EDIT BY ANDY PUTMAN: Mohan isn't registered and thus isn't able to comment, but he sent me an email with more details. The result is true in all dimensions : any noncompact smooth n-manifold is homotopy equivalent to an n-1 complex. The key is to construct a strictly subharmonic morse exhaustion function. The subharmonicity prevents the function from having local maxima. Details of this can be found in his paper "Elementary Construction of Exhausting Subsolutions of Ellitpic Operators", which was joint with Napier and was published in L’Enseignement Math´ematique, t. 50 (2004), p. 1–24.

I just ran across this question, and thought I would give a precise version of the proof Ilya suggested. I believe I learned this proof in Richie Miller's topology course, Michigan State University, 1977 or so.

Choose a triangulation of the surface $S$, equipped with the simplicial metric. Choose a maximal one-ended subtree $T$ of the dual 1-skeleton $S^{(1)}$. The subtree $T$ contains every dual $0$-cell, that is, the barycenter of every 2-simplex. Also, $T$ contains dual 1-cells crossing certain $1$-simplices. Let $U$ be the union of the open 2-simplices and open 1-simplices that contain a point of $T$. The metric completion of $U$, denoted $\bar U$, is a closed disc with one boundary point removed, and so there is a deformation retraction from $\bar U$ onto its boundary $\partial \bar U$. Attaching $\bar U$ to $S - U$ in the obvious way to form the surface $S$, the deformation retraction $\bar U \to \partial\bar U$ induces a deformation retraction of $S$ onto $S-U$, wnich is a subcomplex of the 1-skeleton.

By the way, the subtree $T \subset S^{(1)}$ can be constructed by an explicit process.
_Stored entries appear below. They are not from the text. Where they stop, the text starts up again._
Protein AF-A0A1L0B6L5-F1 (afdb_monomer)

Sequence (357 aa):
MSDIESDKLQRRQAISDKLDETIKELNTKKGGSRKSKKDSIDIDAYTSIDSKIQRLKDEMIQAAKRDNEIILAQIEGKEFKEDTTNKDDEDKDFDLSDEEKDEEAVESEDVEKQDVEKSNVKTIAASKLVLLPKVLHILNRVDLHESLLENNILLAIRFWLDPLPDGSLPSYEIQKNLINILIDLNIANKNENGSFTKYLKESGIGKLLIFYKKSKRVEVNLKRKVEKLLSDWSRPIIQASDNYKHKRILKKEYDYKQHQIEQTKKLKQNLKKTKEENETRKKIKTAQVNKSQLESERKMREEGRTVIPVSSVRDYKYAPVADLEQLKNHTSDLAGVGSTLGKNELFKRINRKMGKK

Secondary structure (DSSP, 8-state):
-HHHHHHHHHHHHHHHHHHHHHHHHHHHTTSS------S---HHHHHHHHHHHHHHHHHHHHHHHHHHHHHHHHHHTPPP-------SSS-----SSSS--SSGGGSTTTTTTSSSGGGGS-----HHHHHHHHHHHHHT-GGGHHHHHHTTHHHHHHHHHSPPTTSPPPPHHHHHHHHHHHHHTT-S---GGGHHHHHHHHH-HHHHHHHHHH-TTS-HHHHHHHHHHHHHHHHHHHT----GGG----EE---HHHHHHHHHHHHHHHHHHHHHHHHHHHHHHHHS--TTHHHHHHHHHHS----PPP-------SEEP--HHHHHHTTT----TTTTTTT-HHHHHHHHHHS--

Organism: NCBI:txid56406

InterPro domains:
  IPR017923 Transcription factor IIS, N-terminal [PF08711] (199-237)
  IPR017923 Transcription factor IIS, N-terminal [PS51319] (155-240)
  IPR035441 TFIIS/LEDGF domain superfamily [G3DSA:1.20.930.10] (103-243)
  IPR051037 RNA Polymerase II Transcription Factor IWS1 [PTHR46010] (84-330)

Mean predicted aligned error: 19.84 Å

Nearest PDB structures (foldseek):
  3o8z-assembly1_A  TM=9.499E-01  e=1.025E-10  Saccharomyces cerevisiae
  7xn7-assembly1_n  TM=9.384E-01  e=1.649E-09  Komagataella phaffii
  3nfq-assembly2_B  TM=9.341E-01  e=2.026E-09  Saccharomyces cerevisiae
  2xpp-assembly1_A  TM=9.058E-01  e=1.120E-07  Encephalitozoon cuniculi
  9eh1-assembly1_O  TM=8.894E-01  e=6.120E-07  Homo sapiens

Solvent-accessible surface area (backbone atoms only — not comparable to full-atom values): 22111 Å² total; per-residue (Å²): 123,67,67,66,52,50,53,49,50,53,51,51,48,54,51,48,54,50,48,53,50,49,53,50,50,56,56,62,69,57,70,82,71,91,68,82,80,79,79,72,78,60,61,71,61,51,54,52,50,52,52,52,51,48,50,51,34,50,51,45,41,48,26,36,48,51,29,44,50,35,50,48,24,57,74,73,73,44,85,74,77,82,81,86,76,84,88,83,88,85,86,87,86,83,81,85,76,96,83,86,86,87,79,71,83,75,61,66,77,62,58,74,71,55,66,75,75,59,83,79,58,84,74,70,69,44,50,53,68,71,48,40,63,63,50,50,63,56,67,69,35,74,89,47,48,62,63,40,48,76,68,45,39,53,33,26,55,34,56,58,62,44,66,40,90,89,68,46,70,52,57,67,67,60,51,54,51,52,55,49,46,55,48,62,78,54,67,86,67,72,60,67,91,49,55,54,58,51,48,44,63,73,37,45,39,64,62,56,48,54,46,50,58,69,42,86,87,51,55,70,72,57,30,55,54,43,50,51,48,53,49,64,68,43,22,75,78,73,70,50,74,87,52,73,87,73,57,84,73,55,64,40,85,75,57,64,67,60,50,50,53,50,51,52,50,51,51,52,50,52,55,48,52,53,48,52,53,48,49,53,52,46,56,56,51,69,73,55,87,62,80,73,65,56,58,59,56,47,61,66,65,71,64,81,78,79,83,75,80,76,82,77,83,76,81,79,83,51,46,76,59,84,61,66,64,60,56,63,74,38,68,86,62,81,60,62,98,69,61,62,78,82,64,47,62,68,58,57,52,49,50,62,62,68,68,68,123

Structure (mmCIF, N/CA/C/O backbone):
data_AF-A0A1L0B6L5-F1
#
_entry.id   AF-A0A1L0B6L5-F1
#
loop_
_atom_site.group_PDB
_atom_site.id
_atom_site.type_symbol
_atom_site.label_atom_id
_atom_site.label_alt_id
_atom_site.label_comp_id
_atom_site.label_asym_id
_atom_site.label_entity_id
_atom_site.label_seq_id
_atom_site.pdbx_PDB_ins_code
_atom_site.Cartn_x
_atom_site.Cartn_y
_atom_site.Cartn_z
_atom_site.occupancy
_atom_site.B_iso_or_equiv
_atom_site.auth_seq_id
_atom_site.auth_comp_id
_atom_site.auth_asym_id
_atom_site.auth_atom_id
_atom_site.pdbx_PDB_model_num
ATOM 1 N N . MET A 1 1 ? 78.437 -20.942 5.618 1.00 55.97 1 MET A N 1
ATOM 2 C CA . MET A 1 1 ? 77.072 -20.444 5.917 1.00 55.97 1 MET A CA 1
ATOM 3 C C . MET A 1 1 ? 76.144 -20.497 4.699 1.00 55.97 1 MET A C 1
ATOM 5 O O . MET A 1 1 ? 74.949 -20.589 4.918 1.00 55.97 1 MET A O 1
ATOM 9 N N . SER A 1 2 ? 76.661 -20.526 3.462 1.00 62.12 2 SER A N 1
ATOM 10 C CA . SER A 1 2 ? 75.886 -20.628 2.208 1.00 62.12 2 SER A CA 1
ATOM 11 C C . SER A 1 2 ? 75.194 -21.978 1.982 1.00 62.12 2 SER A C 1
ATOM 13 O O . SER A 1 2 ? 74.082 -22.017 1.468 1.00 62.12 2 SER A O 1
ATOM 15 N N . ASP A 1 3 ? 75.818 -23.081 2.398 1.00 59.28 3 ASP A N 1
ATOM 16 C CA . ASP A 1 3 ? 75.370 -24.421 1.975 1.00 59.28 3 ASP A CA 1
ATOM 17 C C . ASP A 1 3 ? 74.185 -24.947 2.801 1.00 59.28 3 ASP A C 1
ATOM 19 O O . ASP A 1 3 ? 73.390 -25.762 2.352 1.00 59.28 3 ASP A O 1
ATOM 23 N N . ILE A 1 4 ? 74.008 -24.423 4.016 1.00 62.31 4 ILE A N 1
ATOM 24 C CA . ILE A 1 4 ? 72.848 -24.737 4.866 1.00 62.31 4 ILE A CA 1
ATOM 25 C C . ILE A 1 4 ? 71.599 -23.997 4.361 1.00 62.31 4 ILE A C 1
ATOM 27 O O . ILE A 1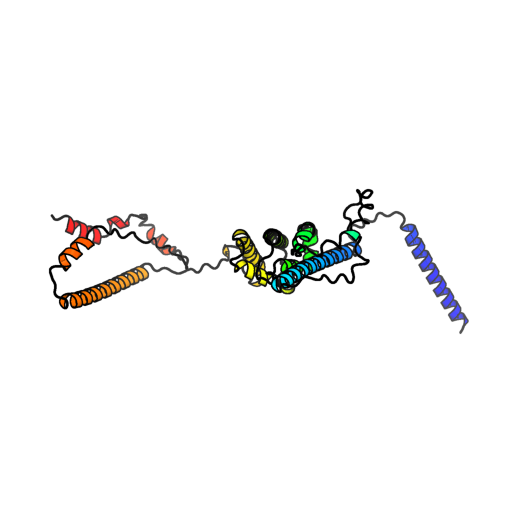 4 ? 70.469 -24.446 4.563 1.00 62.31 4 ILE A O 1
ATOM 31 N N . GLU A 1 5 ? 71.791 -22.841 3.729 1.00 68.25 5 GLU A N 1
ATOM 32 C CA . GLU A 1 5 ? 70.709 -22.016 3.200 1.00 68.25 5 GLU A CA 1
ATOM 33 C C . GLU A 1 5 ? 70.228 -22.535 1.840 1.00 68.25 5 GLU A C 1
ATOM 35 O O . GLU A 1 5 ? 69.018 -22.576 1.610 1.00 68.25 5 GLU A O 1
ATOM 40 N N . SER A 1 6 ? 71.136 -23.060 1.006 1.00 71.69 6 SER A N 1
ATOM 41 C CA . SER A 1 6 ? 70.774 -23.781 -0.220 1.00 71.69 6 SER A CA 1
ATOM 42 C C . SER A 1 6 ? 70.015 -25.078 0.080 1.00 71.69 6 SER A C 1
ATOM 44 O O . SER A 1 6 ? 68.959 -25.302 -0.511 1.00 71.69 6 SER A O 1
ATOM 46 N N . ASP A 1 7 ? 70.451 -25.869 1.066 1.00 75.50 7 ASP A N 1
ATOM 47 C CA . ASP A 1 7 ? 69.743 -27.083 1.499 1.00 75.50 7 ASP A CA 1
ATOM 48 C C . ASP A 1 7 ? 68.341 -26.778 2.048 1.00 75.50 7 ASP A C 1
ATOM 50 O O . ASP A 1 7 ? 67.375 -27.505 1.797 1.00 75.50 7 ASP A O 1
ATOM 54 N N . LYS A 1 8 ? 68.190 -25.678 2.796 1.00 77.00 8 LYS A N 1
ATOM 55 C CA . LYS A 1 8 ? 66.876 -25.225 3.278 1.00 77.00 8 LYS A CA 1
ATOM 56 C C . LYS A 1 8 ? 65.985 -24.756 2.135 1.00 77.00 8 LYS A C 1
ATOM 58 O O . LYS A 1 8 ? 64.787 -25.038 2.167 1.00 77.00 8 LYS A O 1
ATOM 63 N N . LEU A 1 9 ? 66.541 -24.066 1.141 1.00 76.69 9 LEU A N 1
ATOM 64 C CA . LEU A 1 9 ? 65.795 -23.618 -0.031 1.00 76.69 9 LEU A CA 1
ATOM 65 C C . LEU A 1 9 ? 65.313 -24.815 -0.856 1.00 76.69 9 LEU A C 1
ATOM 67 O O . LEU A 1 9 ? 64.128 -24.889 -1.163 1.00 76.69 9 LEU A O 1
ATOM 71 N N . GLN A 1 10 ? 66.185 -25.797 -1.097 1.00 80.88 10 GLN A N 1
ATOM 72 C CA . GLN A 1 10 ? 65.837 -27.033 -1.801 1.00 80.88 10 GLN A CA 1
ATOM 73 C C . GLN A 1 10 ? 64.772 -27.838 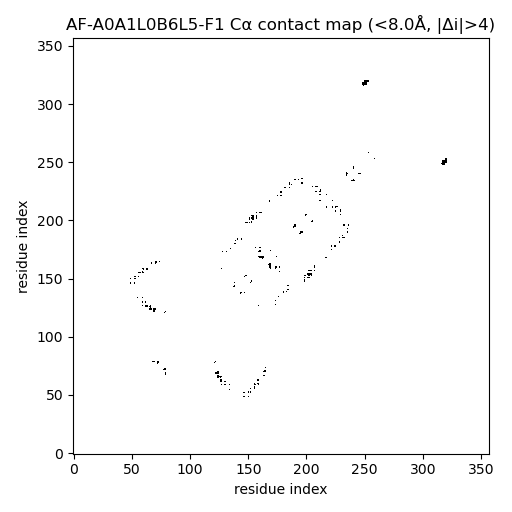-1.053 1.00 80.88 10 GLN A C 1
ATOM 75 O O . GLN A 1 10 ? 63.826 -28.324 -1.666 1.00 80.88 10 GLN A O 1
ATOM 80 N N . ARG A 1 11 ? 64.848 -27.920 0.284 1.00 82.44 11 ARG A N 1
ATOM 81 C CA . ARG A 1 11 ? 63.788 -28.548 1.091 1.00 82.44 11 ARG A CA 1
ATOM 82 C C . ARG A 1 11 ? 62.464 -27.793 1.003 1.00 82.44 11 ARG A C 1
ATOM 84 O O . ARG A 1 11 ? 61.423 -28.434 0.933 1.00 82.44 11 ARG A O 1
ATOM 91 N N . ARG A 1 12 ? 62.476 -26.454 0.997 1.00 80.31 12 ARG A N 1
ATOM 92 C CA . ARG A 1 12 ? 61.248 -25.652 0.828 1.00 80.31 12 ARG A CA 1
ATOM 93 C C . ARG A 1 12 ? 60.644 -25.835 -0.560 1.00 80.31 12 ARG A C 1
ATOM 95 O O . ARG A 1 12 ? 59.430 -25.973 -0.653 1.00 80.31 12 ARG A O 1
ATOM 102 N N . GLN A 1 13 ? 61.474 -25.885 -1.597 1.00 80.69 13 GLN A N 1
ATOM 103 C CA . GLN A 1 13 ? 61.034 -26.140 -2.968 1.00 80.69 13 GLN A CA 1
ATOM 104 C C . GLN A 1 13 ? 60.435 -27.542 -3.097 1.00 80.69 13 GLN A C 1
ATOM 106 O O . GLN A 1 13 ? 59.291 -27.668 -3.507 1.00 80.69 13 GLN A O 1
ATOM 111 N N . ALA A 1 14 ? 61.113 -28.564 -2.569 1.00 84.75 14 ALA A N 1
ATOM 112 C CA . ALA A 1 14 ? 60.595 -29.930 -2.549 1.00 84.75 14 ALA A CA 1
ATOM 113 C C . ALA A 1 14 ? 59.278 -30.067 -1.762 1.00 84.75 14 ALA A C 1
ATOM 115 O O . ALA A 1 14 ? 58.431 -30.878 -2.121 1.00 84.75 14 ALA A O 1
ATOM 116 N N . ILE A 1 15 ? 59.079 -29.291 -0.688 1.00 82.62 15 ILE A N 1
ATOM 117 C CA . ILE A 1 15 ? 57.802 -29.254 0.044 1.00 82.62 15 ILE A CA 1
ATOM 118 C C . ILE A 1 15 ? 56.708 -28.576 -0.790 1.00 82.62 15 ILE A C 1
ATOM 120 O O . ILE A 1 15 ? 55.575 -29.053 -0.780 1.00 82.62 15 ILE A O 1
ATOM 124 N N . SER A 1 16 ? 57.037 -27.494 -1.504 1.00 77.31 16 SER A N 1
ATOM 125 C CA . SER A 1 16 ? 56.108 -26.798 -2.404 1.00 77.31 16 SER A CA 1
ATOM 126 C C . SER A 1 16 ? 55.670 -27.702 -3.552 1.00 77.31 16 SER A C 1
ATOM 128 O O . SER A 1 16 ? 54.477 -27.878 -3.764 1.00 77.31 16 SER A O 1
ATOM 130 N N . ASP A 1 17 ? 56.623 -28.358 -4.212 1.00 86.38 17 ASP A N 1
ATOM 131 C CA . ASP A 1 17 ? 56.351 -29.256 -5.334 1.00 86.38 17 ASP A CA 1
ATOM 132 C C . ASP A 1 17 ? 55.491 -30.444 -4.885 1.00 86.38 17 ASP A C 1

Enumerate the dual $0$-cells $v_1,v_2,\ldots \in S^{(1)}$. Construct one-ended subtrees $T_1,T_2,\ldots \subset S^{(1)}$ as follows. $T_1$ is any proper ray based at $v_1$. If $v_n \in T_{n-1}$ then $T_n = T_{n-1}$. If $v_n \not\in T_{n-1}$, let $T_n$ be the union of $T_{n-1}$ with any arc $\alpha \subset S^{(1)}$ having one endpoint at $v_n$ and intersecting $T_{n-1}$ in its opposite endpoint. Each $T_n$ is a one-ended tree by induction, and since the radius $r$ neighborhood of $v_1$ in $T_n$ stabilizes as $n \to \infty$, it follows that $T = \cup_n T_n$ is a one-ended subtree of $S^{(1)}$, and it is maximal because it contains each $v_i$.

I think this proof generalizes to any dimension, to give the theorem that Igor Belegradek refers to.

--- Edited to simplify and clarify the argument ---